THE TASK. Using the data below, return the stretch from the line that contains "ATOM 53 N N" through the line that contains "ATOM 64 N N", both included, exactly as it stands and nothing beyond it.

RECORDS TO USE.
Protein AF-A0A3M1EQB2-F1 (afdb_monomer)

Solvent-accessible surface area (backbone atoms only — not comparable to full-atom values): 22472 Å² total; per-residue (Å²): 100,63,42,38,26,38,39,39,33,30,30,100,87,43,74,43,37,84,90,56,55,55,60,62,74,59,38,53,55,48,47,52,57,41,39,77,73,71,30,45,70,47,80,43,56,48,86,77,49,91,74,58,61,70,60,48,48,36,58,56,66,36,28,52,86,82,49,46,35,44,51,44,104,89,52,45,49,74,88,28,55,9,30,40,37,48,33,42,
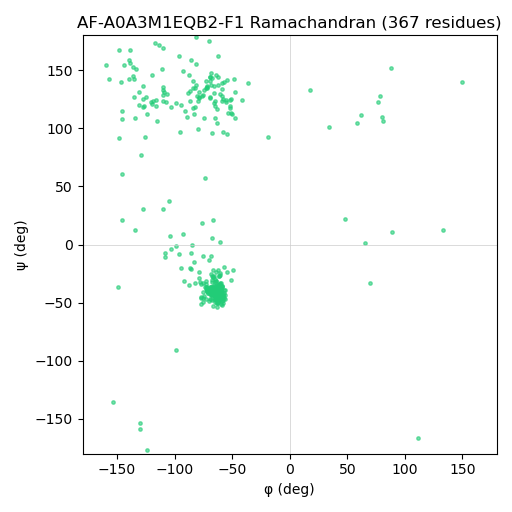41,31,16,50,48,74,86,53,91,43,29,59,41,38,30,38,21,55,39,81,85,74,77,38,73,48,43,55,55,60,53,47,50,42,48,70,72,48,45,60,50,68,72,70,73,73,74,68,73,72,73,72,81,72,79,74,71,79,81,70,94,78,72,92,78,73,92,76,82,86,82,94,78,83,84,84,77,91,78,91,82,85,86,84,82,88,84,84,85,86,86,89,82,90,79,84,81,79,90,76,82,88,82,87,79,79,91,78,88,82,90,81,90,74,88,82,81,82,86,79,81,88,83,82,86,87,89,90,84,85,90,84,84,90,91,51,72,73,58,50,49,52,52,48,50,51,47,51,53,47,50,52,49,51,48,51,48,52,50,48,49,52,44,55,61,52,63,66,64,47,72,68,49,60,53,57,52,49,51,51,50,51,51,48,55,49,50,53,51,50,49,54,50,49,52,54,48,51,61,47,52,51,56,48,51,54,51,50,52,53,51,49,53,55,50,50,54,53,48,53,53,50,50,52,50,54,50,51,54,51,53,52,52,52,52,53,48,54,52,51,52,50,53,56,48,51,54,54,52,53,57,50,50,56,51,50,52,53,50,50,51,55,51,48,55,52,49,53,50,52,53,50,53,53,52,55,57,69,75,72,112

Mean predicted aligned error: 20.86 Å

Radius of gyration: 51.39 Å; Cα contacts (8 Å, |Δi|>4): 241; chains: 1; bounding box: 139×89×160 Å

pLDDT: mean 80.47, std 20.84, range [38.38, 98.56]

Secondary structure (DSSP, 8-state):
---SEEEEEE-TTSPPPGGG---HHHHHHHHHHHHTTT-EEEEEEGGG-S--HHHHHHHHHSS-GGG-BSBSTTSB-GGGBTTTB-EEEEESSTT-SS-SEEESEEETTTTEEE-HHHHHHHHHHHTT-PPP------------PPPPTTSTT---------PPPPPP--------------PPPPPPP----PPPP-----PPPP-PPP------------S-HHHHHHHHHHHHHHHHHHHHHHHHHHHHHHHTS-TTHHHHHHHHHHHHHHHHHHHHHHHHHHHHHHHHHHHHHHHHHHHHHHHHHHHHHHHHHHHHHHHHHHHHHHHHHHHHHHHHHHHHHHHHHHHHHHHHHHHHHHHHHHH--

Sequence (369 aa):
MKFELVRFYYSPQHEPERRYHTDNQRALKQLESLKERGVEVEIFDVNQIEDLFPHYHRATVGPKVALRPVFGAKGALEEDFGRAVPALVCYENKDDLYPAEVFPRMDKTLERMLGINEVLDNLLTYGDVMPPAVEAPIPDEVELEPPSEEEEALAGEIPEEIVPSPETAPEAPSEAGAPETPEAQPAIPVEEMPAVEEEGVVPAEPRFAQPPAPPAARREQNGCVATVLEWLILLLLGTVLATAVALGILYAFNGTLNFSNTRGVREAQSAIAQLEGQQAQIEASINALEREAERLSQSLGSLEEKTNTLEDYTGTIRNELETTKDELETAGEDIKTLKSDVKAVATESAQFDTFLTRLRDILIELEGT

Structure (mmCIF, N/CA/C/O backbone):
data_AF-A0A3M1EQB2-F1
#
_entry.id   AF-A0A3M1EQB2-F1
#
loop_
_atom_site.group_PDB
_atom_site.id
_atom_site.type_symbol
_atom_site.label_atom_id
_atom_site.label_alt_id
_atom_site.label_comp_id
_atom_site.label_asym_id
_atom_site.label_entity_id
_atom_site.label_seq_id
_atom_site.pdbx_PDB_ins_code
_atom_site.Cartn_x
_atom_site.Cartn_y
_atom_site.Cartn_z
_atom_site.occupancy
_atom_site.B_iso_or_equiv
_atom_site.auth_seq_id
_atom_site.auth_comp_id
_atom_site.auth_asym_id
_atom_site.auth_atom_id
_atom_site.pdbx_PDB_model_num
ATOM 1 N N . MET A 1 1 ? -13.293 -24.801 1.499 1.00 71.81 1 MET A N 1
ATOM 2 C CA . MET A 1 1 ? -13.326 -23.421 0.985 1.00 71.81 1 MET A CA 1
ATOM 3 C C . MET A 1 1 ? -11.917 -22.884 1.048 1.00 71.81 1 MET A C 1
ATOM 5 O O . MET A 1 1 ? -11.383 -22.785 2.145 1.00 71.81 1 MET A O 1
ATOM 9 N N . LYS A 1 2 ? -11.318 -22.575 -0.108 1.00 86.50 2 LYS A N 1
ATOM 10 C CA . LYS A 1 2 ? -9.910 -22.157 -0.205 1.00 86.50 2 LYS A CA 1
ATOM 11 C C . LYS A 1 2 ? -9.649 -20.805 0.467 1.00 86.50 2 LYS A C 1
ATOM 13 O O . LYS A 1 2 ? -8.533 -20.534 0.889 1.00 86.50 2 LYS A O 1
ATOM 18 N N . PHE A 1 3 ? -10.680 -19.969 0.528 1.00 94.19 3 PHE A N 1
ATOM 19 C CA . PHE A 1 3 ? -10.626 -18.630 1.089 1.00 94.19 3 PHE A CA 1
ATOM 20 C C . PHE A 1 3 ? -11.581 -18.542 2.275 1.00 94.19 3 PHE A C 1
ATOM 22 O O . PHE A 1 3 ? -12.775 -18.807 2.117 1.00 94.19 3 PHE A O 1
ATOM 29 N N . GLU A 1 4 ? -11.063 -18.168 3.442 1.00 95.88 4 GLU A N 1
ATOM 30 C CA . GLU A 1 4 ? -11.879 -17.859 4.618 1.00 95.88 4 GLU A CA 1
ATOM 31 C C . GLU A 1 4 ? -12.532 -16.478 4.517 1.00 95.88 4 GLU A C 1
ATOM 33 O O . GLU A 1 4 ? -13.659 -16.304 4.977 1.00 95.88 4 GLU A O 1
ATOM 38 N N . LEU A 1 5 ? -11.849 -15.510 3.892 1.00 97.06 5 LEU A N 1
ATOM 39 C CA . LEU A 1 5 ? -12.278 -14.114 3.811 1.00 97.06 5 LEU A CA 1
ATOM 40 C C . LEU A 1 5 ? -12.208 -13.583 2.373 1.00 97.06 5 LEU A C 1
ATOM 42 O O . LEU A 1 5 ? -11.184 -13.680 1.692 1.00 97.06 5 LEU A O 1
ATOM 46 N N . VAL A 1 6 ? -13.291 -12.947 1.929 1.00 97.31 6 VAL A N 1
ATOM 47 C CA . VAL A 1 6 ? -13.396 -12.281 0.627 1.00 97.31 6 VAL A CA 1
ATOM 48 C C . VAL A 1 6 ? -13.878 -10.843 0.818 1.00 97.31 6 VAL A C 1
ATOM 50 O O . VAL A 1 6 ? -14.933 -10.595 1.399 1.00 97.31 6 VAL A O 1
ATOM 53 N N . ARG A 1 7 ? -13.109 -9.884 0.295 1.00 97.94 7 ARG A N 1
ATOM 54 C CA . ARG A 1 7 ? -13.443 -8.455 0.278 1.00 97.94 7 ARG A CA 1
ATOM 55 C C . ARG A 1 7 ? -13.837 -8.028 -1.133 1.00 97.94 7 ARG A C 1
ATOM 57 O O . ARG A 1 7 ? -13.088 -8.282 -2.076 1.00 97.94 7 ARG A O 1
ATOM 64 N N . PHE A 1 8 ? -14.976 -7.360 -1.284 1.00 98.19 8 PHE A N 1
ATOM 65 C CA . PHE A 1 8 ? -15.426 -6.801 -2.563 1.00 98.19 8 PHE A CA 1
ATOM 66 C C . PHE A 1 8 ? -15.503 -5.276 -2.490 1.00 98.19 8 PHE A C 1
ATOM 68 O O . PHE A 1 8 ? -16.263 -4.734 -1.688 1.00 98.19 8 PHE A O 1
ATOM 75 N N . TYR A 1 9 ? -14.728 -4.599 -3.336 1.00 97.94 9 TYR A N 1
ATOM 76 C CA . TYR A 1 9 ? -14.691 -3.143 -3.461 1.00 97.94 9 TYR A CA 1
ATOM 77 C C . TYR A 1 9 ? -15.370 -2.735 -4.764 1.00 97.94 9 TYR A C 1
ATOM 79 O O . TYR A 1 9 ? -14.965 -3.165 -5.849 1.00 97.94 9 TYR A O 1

WORKED SOLUTION.
ATOM 53 N N . ARG A 1 7 ? -13.109 -9.884 0.295 1.00 97.94 7 ARG A N 1
ATOM 54 C CA . ARG A 1 7 ? -13.443 -8.455 0.278 1.00 97.94 7 ARG A CA 1
ATOM 55 C C . ARG A 1 7 ? -13.837 -8.028 -1.133 1.00 97.94 7 ARG A C 1
ATOM 57 O O . ARG A 1 7 ? -13.088 -8.282 -2.076 1.00 97.94 7 ARG A O 1
ATOM 64 N N . PHE A 1 8 ? -14.976 -7.360 -1.284 1.00 98.19 8 PHE A N 1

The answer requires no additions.